◆ EXERCISE INPUTS:
=== Begin Enclosure ===
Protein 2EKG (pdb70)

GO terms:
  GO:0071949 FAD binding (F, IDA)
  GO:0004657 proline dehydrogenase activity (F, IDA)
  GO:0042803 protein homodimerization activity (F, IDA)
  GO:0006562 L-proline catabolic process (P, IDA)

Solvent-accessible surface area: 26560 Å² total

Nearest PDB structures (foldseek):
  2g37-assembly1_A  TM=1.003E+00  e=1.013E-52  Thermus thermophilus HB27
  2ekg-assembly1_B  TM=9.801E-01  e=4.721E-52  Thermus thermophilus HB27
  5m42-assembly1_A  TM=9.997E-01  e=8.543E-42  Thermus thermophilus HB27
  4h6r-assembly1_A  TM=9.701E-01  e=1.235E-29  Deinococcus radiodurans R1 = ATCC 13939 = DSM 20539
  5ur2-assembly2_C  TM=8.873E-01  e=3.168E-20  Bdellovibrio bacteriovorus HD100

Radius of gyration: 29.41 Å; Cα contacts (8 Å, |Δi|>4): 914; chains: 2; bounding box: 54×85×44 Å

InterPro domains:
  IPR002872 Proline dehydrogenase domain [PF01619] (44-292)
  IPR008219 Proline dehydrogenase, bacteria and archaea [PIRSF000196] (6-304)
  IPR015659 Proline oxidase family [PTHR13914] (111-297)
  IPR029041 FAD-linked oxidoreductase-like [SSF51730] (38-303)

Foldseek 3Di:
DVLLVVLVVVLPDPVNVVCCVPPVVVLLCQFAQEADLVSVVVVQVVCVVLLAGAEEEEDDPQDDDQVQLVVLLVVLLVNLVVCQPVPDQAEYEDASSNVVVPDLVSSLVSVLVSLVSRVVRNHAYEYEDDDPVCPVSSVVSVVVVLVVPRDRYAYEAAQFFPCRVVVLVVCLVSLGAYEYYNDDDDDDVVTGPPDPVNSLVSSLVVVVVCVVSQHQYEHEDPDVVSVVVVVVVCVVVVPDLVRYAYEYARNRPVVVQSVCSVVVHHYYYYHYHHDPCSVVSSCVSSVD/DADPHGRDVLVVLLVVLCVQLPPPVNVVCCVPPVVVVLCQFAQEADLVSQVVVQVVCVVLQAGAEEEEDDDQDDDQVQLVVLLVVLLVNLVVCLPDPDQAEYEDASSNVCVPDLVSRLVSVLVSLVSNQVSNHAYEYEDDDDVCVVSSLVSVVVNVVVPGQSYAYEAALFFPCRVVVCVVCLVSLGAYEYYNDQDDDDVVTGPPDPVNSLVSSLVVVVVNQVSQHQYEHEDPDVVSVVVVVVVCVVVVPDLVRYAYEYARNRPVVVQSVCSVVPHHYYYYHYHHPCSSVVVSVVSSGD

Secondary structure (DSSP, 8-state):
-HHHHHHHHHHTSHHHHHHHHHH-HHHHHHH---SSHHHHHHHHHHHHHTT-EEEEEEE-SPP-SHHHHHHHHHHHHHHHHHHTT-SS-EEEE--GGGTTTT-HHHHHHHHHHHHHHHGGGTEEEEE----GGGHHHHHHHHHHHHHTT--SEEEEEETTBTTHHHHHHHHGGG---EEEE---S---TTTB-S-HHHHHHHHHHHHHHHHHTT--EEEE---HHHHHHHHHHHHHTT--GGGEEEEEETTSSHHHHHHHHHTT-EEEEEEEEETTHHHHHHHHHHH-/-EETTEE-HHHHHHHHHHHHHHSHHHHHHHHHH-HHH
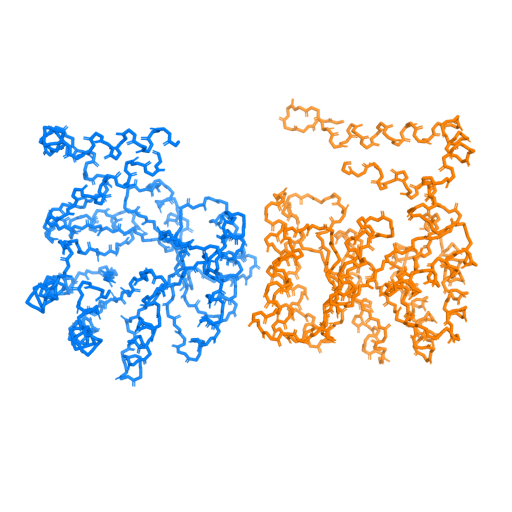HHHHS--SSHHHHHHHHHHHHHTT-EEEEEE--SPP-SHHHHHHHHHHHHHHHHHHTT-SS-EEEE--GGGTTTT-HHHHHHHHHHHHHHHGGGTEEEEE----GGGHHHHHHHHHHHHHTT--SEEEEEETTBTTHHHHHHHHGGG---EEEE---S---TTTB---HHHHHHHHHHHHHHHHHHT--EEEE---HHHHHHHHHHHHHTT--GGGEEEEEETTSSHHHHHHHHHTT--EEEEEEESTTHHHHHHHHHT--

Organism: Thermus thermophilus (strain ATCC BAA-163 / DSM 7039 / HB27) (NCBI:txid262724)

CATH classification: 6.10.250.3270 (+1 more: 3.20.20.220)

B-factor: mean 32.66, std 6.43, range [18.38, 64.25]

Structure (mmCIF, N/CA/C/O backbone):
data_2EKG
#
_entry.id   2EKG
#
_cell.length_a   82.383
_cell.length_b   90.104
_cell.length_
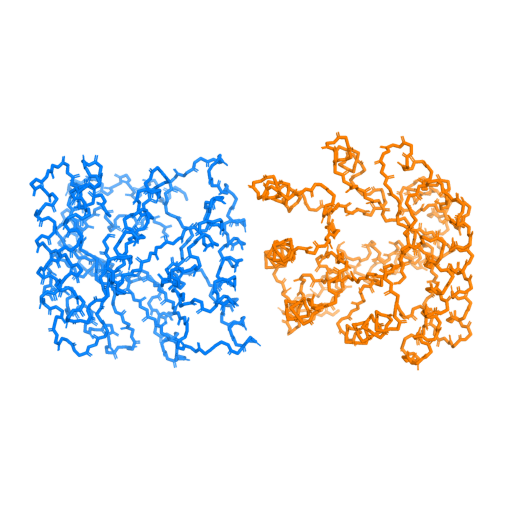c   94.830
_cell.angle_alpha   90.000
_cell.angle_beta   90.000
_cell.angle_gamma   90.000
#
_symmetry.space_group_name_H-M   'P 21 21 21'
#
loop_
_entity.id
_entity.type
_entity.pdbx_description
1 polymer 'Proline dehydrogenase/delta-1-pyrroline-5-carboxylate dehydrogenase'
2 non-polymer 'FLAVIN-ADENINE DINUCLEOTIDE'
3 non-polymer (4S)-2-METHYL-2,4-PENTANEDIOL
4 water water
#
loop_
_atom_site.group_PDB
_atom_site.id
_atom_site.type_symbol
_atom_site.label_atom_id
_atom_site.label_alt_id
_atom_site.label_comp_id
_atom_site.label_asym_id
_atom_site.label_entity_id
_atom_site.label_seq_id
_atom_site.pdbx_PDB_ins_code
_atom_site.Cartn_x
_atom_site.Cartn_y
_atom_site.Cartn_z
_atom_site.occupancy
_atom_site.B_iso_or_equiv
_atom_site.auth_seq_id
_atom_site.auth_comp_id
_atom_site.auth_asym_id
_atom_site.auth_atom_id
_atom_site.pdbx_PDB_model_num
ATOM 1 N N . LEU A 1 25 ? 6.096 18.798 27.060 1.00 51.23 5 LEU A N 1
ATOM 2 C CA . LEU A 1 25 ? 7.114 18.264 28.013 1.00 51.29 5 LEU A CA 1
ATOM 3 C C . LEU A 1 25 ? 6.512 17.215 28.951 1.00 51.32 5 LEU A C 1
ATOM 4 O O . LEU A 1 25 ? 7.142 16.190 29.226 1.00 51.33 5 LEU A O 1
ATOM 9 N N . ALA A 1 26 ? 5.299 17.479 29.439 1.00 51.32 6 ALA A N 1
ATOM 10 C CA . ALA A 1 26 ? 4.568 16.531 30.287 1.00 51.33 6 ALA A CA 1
=== End Enclosure ===
◆ YOUR TASK: Write out the entries word for word. Skip the pictures.

◆ SOLUTION:
Protein 2EKG (pdb70)

GO terms:
  GO:0071949 FAD binding (F, IDA)
  GO:0004657 proline dehydrogenase activity (F, IDA)
  GO:0042803 protein homodimerization activity (F, IDA)
  GO:0006562 L-proline catabolic process (P, IDA)

Solvent-accessible surface area: 26560 Å² total

Nearest PDB structures (foldseek):
  2g37-assembly1_A  TM=1.003E+00  e=1.013E-52  Thermus thermophilus HB27
  2ekg-assembly1_B  TM=9.801E-01  e=4.721E-52  Thermus thermophilus HB27
  5m42-assembly1_A  TM=9.997E-01  e=8.543E-42  Thermus thermophilus HB27
  4h6r-assembly1_A  TM=9.701E-01  e=1.235E-29  Deinococcus radiodurans R1 = ATCC 13939 = DSM 20539
  5ur2-assembly2_C  TM=8.873E-01  e=3.168E-20  Bdellovibrio bacteriovorus HD100

Radius of gyration: 29.41 Å; Cα contacts (8 Å, |Δi|>4): 914; chains: 2; bounding box: 54×85×44 Å

InterPro domains:
  IPR002872 Proline dehydrogenase domain [PF01619] (44-292)
  IPR008219 Proline dehydrogenase, bacteria and archaea [PIRSF000196] (6-304)
  IPR015659 Proline oxidase family [PTHR13914] (111-297)
  IPR029041 FAD-linked oxidoreductase-like [SSF51730] (38-303)

Foldseek 3Di:
DVLLVVLVVVLPDPVNVVCCVPPVVVLLCQFAQEADLVSVVVVQVVCVVLLAGAEEEEDDPQDDDQVQLVVLLVVLLVNLVVCQPVPDQAEYEDASSNVVVPDLVSSLVSVLVSLVSRVVRNHAYEYEDDDPVCPVSSVVSVVVVLVVPRDRYAYEAAQFFPCRVVVLVVCLVSLGAYEYYNDDDDDDVVTGPPDPVNSLVSSLVVVVVCVVSQHQYEHEDPDVVSVVVVVVVCVVVVPDLVRYAYEYARNRPVVVQSVCSVVVHHYYYYHYHHDPCSVVSSCVSSVD/DADPHGRDVLVVLLVVLCVQLPPPVNVVCCVPPVVVVLCQFAQEADLVSQVVVQVVCVVLQAGAEEEEDDDQDDDQVQLVVLLVVLLVNLVVCLPDPDQAEYEDASSNVCVPDLVSRLVSVLVSLVSNQVSNHAYEYEDDDDVCVVSSLVSVVVNVVVPGQSYAYEAALFFPCRVVVCVVCLVSLGAYEYYNDQDDDDVVTGPPDPVNSLVSSLVVVVVNQVSQHQYEHEDPDVVSVVVVVVVCVVVVPDLVRYAYEYARNRPVVVQSVCSVVPHHYYYYHYHHPCSSVVVSVVSSGD

Secondary structure (DSSP, 8-state):
-HHHHHHHHHHTSHHHHHHHHHH-HHHHHHH---SSHHHHHHHHHHHHHTT-EEEEEEE-SPP-SHHHHHHHHHHHHHHHHHHTT-SS-EEEE--GGGTTTT-HHHHHHHHHHHHHHHGGGTEEEEE----GGGHHHHHHHHHHHHHTT--SEEEEEETTBTTHHHHHHHHGGG---EEEE---S---TTTB-S-HHHHHHHHHHHHHHHHHTT--EEEE---HHHHHHHHHHHHHTT--GGGEEEEEETTSSHHHHHHHHHTT-EEEEEEEEETTHHHHHHHHHHH-/-EETTEE-HHHHHHHHHHHHHHSHHHHHHHHHH-HHH
HHHHS--SSHHHHHHHHHHHHHTT-EEEEEE--SPP-SHHHHHHHHHHHHHHHHHHTT-SS-EEEE--GGGTTTT-HHHHHHHHHHHHHHHGGGTEEEEE----GGGHHHHHHHHHHHHHTT--SEEEEEETTBTTHHHHHHHHGGG---EEEE---S---TTTB---HHHHHHHHHHHHHHHHHHT--EEEE---HHHHHHHHHHHHHTT--GGGEEEEEETTSSHHHHHHHHHTT--EEEEEEESTTHHHHHHHHHT--

Organism: Thermus thermophilus (strain ATCC BAA-163 / DSM 7039 / HB27) (NCBI:txid262724)

CATH classification: 6.10.250.3270 (+1 more: 3.20.20.220)

B-factor: mean 32.66, std 6.43, range [18.38, 64.25]

Structure (mmCIF, N/CA/C/O backbone):
data_2EKG
#
_entry.id   2EKG
#
_cell.length_a   82.383
_cell.length_b   90.104
_cell.length_
c   94.830
_cell.angle_alpha   90.000
_cell.angle_beta   90.000
_cell.angle_gamma   90.000
#
_symmetry.space_group_name_H-M   'P 21 21 21'
#
loop_
_entity.id
_entity.type
_entity.pdbx_description
1 polymer 'Proline dehydrogenase/delta-1-pyrroline-5-carboxylate dehydrogenase'
2 non-polymer 'FLAVIN-ADENINE DINUCLEOTIDE'
3 non-polymer (4S)-2-METHYL-2,4-PENTANEDIOL
4 water water
#
loop_
_atom_site.group_PDB
_atom_site.id
_atom_site.type_symbol
_atom_site.label_atom_id
_atom_site.label_alt_id
_atom_site.label_comp_id
_atom_site.label_asym_id
_atom_site.label_entity_id
_atom_site.label_seq_id
_atom_site.pdbx_PDB_ins_code
_atom_site.Cartn_x
_atom_site.Cartn_y
_atom_site.Cartn_z
_atom_site.occupancy
_atom_site.B_iso_or_equiv
_atom_site.auth_seq_id
_atom_site.auth_comp_id
_atom_site.auth_asym_id
_atom_site.auth_atom_id
_atom_site.pdbx_PDB_model_num
ATOM 1 N N . LEU A 1 25 ? 6.096 18.798 27.060 1.00 51.23 5 LEU A N 1
ATOM 2 C CA . LEU A 1 25 ? 7.114 18.264 28.013 1.00 51.29 5 LEU A CA 1
ATOM 3 C C . LEU A 1 25 ? 6.512 17.215 28.951 1.00 51.32 5 LEU A C 1
ATOM 4 O O . LEU A 1 25 ? 7.142 16.190 29.226 1.00 51.33 5 LEU A O 1
ATOM 9 N N . ALA A 1 26 ? 5.299 17.479 29.439 1.00 51.32 6 ALA A N 1
ATOM 10 C CA . ALA A 1 26 ? 4.568 16.531 30.287 1.00 51.33 6 ALA A CA 1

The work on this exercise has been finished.